WORK ITEM: Exactly the lines starting at the line containing "ATOM 18 C C ." and ending at the line containing "ATOM 41 C C" are to be written out from the listing below, both included.
[Opening EXCERPTED DATA section]
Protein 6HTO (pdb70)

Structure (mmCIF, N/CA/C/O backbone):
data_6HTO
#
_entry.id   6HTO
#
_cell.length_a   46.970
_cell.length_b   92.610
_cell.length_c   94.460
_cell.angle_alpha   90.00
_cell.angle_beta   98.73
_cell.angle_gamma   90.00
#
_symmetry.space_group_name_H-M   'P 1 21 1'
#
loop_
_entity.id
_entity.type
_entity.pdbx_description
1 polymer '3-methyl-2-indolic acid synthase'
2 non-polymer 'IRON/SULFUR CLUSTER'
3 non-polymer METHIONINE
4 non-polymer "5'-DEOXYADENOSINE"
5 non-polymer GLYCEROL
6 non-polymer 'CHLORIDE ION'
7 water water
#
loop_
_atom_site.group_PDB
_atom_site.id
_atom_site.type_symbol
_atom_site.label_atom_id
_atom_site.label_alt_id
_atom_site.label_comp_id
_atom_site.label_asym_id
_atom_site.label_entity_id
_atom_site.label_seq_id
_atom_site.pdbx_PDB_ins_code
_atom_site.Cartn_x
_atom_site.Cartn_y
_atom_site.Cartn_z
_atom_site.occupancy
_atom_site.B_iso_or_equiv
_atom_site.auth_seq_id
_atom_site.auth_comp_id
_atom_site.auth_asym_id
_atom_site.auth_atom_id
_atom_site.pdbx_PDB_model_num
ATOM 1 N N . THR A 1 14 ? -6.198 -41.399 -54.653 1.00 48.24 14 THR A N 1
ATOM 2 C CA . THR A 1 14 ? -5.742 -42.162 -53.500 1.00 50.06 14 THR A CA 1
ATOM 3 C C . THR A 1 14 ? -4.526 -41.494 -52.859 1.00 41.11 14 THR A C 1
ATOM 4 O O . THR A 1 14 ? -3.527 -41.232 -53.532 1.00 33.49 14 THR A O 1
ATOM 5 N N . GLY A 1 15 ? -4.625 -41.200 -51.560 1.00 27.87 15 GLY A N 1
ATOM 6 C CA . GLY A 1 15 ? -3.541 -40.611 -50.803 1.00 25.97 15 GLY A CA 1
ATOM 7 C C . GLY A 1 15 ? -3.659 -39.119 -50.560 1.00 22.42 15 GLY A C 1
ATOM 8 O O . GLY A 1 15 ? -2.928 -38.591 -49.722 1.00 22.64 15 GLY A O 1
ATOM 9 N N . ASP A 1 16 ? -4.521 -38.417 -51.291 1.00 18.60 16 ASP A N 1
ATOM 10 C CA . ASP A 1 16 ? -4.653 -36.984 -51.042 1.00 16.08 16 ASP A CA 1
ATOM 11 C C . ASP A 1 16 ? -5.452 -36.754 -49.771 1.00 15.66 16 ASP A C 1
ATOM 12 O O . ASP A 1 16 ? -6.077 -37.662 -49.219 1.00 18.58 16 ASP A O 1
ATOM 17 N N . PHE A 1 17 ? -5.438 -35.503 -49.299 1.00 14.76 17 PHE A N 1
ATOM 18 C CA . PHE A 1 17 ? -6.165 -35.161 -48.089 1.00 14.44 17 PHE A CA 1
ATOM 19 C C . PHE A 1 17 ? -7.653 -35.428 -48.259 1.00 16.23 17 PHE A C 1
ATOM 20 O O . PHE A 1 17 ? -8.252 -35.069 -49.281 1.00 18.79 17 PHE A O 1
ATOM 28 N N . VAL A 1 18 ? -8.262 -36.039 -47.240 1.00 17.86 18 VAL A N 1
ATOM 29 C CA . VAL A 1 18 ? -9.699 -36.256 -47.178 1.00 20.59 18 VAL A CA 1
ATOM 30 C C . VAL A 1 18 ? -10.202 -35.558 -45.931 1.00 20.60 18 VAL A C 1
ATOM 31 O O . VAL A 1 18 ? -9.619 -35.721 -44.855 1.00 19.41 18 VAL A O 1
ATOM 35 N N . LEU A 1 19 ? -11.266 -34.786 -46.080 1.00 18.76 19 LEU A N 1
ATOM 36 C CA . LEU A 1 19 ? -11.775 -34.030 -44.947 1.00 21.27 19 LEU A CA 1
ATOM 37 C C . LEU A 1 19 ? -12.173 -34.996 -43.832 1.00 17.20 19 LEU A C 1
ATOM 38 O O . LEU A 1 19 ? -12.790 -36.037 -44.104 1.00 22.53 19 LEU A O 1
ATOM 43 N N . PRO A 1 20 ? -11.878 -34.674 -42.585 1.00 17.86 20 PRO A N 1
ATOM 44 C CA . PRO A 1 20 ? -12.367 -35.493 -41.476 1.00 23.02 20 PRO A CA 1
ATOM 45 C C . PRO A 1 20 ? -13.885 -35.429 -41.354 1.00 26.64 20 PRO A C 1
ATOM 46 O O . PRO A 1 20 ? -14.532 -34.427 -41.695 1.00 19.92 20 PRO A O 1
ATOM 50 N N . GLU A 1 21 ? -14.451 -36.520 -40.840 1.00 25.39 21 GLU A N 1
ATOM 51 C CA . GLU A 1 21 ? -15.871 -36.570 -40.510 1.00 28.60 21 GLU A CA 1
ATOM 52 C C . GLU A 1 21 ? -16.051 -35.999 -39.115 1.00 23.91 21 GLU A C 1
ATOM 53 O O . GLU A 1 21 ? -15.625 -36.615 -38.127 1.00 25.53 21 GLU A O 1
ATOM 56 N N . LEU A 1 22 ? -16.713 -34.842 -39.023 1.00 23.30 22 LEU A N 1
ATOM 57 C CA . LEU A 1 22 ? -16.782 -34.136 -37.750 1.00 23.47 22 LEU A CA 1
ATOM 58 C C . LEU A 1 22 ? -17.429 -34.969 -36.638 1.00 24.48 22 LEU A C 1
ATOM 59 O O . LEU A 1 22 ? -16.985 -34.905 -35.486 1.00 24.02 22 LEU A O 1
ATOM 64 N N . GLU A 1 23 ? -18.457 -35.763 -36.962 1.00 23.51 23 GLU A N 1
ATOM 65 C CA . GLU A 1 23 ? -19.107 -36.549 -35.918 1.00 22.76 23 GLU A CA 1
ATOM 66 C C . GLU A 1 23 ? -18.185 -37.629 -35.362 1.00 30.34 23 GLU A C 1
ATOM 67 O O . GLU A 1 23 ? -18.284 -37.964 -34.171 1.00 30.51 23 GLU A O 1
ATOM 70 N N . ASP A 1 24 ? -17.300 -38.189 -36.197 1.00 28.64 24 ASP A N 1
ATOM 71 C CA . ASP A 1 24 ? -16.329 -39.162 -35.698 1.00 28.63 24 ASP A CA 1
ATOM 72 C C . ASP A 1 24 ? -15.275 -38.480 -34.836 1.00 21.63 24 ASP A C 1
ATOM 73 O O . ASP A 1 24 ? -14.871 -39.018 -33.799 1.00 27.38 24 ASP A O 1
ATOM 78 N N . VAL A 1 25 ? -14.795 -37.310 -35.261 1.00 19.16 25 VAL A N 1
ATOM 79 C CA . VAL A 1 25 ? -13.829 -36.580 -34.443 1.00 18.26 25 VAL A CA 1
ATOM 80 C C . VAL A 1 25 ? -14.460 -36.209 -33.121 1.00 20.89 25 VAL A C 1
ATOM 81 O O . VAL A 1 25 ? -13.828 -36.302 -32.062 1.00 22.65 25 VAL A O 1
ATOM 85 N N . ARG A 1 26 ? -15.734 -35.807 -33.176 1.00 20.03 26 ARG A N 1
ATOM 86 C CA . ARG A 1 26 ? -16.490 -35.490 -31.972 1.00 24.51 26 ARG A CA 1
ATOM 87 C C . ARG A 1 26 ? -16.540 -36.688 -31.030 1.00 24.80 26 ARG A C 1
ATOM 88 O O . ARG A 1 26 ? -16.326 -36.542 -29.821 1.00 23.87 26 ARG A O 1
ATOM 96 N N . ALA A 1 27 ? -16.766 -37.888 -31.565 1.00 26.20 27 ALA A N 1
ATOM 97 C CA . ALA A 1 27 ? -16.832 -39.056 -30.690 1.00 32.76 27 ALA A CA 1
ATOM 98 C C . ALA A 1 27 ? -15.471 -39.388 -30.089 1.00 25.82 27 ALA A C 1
[Closing EXCERPTED DATA section]
[Opening EXCERPTED DATA section]
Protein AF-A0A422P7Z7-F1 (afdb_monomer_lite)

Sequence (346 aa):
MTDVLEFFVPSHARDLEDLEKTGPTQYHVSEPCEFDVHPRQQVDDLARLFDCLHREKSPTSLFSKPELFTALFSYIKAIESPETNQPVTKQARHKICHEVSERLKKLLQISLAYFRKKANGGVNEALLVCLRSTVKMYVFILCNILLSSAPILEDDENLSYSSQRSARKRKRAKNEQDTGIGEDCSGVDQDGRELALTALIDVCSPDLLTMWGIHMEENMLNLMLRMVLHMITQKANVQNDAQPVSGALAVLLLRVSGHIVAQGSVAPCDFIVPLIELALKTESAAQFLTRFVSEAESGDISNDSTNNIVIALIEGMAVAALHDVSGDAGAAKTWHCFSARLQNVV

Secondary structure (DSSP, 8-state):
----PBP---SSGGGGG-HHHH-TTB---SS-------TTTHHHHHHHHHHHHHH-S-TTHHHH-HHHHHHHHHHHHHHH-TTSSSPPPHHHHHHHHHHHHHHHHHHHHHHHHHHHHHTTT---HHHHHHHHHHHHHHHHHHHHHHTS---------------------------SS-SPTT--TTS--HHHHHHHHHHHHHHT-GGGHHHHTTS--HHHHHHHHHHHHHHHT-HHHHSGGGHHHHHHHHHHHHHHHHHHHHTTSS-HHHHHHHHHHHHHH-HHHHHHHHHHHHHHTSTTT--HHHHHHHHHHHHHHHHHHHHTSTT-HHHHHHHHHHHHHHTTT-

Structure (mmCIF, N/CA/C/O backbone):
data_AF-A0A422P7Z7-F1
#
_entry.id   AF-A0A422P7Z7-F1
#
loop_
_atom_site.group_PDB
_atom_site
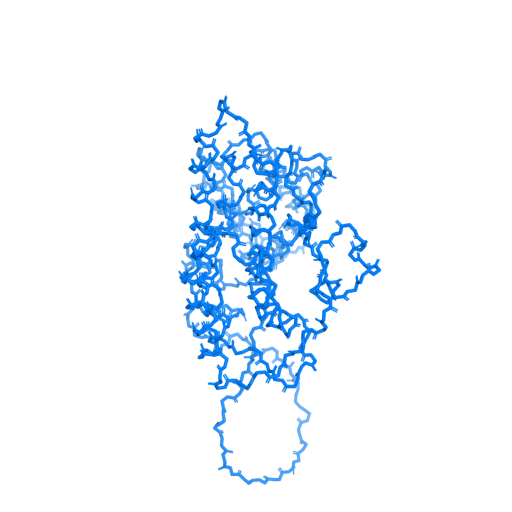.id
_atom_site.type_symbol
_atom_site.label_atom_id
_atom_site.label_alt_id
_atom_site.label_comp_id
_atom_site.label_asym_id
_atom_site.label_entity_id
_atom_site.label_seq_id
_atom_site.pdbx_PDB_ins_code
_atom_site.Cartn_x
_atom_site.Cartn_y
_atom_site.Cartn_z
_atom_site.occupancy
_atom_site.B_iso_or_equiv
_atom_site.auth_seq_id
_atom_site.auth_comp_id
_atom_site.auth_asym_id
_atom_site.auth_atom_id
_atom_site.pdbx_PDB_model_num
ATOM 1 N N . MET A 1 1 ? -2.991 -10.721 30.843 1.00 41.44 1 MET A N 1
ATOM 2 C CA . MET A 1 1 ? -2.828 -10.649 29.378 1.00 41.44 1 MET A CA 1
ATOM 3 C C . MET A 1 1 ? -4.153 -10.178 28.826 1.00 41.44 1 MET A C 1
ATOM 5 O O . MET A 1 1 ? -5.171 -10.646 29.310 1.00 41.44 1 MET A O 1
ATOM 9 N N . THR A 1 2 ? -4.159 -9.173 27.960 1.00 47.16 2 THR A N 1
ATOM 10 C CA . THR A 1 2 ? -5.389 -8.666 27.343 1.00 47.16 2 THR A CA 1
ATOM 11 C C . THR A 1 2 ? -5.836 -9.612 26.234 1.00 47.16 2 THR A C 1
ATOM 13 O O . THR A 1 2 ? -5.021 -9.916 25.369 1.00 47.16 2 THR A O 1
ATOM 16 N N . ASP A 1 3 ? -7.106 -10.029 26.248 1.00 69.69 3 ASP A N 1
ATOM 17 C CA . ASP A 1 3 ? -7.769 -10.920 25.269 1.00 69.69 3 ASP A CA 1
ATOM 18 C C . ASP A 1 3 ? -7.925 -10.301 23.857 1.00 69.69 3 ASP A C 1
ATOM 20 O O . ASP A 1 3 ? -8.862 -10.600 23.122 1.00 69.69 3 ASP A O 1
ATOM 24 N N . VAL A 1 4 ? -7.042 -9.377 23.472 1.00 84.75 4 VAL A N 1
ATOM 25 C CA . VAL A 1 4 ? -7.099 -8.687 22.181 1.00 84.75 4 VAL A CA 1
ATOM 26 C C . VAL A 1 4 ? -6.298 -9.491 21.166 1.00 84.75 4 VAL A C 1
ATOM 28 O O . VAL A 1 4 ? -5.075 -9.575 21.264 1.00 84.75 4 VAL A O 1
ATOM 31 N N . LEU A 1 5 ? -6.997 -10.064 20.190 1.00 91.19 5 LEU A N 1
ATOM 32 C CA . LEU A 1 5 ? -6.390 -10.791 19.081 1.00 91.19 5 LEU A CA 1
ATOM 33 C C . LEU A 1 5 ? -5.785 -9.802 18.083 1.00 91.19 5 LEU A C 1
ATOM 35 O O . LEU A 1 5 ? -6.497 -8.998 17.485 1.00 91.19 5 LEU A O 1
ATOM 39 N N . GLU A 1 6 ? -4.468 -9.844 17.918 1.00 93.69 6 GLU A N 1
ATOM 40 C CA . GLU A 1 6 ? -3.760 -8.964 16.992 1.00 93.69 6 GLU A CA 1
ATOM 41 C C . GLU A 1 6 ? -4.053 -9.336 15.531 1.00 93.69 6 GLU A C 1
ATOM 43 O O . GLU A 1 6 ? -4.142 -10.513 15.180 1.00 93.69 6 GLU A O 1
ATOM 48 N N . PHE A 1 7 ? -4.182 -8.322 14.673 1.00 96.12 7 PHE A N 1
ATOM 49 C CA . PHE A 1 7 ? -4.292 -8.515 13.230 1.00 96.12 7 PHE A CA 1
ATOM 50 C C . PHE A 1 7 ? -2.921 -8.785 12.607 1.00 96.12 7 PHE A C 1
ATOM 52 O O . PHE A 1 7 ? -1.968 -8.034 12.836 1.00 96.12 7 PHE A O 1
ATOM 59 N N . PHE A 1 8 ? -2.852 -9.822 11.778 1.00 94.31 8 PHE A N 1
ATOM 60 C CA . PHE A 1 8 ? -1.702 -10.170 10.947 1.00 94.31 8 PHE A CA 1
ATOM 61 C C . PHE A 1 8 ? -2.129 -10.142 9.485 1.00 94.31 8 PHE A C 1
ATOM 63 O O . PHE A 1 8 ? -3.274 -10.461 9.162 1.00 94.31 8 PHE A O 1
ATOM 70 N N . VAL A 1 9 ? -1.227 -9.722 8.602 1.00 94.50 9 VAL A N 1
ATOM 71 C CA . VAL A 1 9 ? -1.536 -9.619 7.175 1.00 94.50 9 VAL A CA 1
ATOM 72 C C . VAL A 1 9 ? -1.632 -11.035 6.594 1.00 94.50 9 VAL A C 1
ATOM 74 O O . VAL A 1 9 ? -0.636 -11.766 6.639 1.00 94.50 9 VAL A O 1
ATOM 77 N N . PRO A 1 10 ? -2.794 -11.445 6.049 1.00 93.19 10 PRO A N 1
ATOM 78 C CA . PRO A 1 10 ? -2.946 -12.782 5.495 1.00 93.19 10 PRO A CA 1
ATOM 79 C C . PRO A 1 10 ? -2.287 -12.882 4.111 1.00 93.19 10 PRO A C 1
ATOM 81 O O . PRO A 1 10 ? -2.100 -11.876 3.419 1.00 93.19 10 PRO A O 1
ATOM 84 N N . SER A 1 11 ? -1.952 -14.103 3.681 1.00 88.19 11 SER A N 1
[Closing EXCERPTED DATA section]
EXPECTED OUTPUT:
ATOM 18 C C . ASP A 1 3 ? -7.925 -10.301 23.857 1.00 69.69 3 ASP A C 1
ATOM 20 O O . ASP A 1 3 ? -8.862 -10.600 23.122 1.00 69.69 3 ASP A O 1
ATOM 24 N N . VAL A 1 4 ? -7.042 -9.377 23.472 1.00 84.75 4 VAL A N 1
ATOM 25 C CA . VAL A 1 4 ? -7.099 -8.687 22.181 1.00 84.75 4 VAL A CA 1
ATOM 26 C C . VAL A 1 4 ? -6.298 -9.491 21.166 1.00 84.75 4 VAL A C 1
ATOM 28 O O . VAL A 1 4 ? -5.075 -9.575 21.264 1.00 84.75 4 VAL A O 1
ATOM 31 N N . LEU A 1 5 ? -6.997 -10.064 20.190 1.00 91.19 5 LEU A N 1
ATOM 32 C CA . LEU A 1 5 ? -6.390 -10.791 19.081 1.00 91.19 5 LEU A CA 1
ATOM 33 C C . LEU A 1 5 ? -5.785 -9.802 18.083 1.00 91.19 5 LEU A C 1
ATOM 35 O O . LEU A 1 5 ? -6.497 -8.998 17.485 1.00 91.19 5 LEU A O 1
ATOM 39 N N . GLU A 1 6 ? -4.468 -9.844 17.918 1.00 93.69 6 GLU A N 1
ATOM 40 C CA . GLU A 1 6 ? -3.760 -8.964 16.992 1.00 93.69 6 GLU A CA 1
ATOM 41 C C . GLU A 1 6 ? -4.053 -9.336 15.531 1.00 93.69 6 GLU A C 1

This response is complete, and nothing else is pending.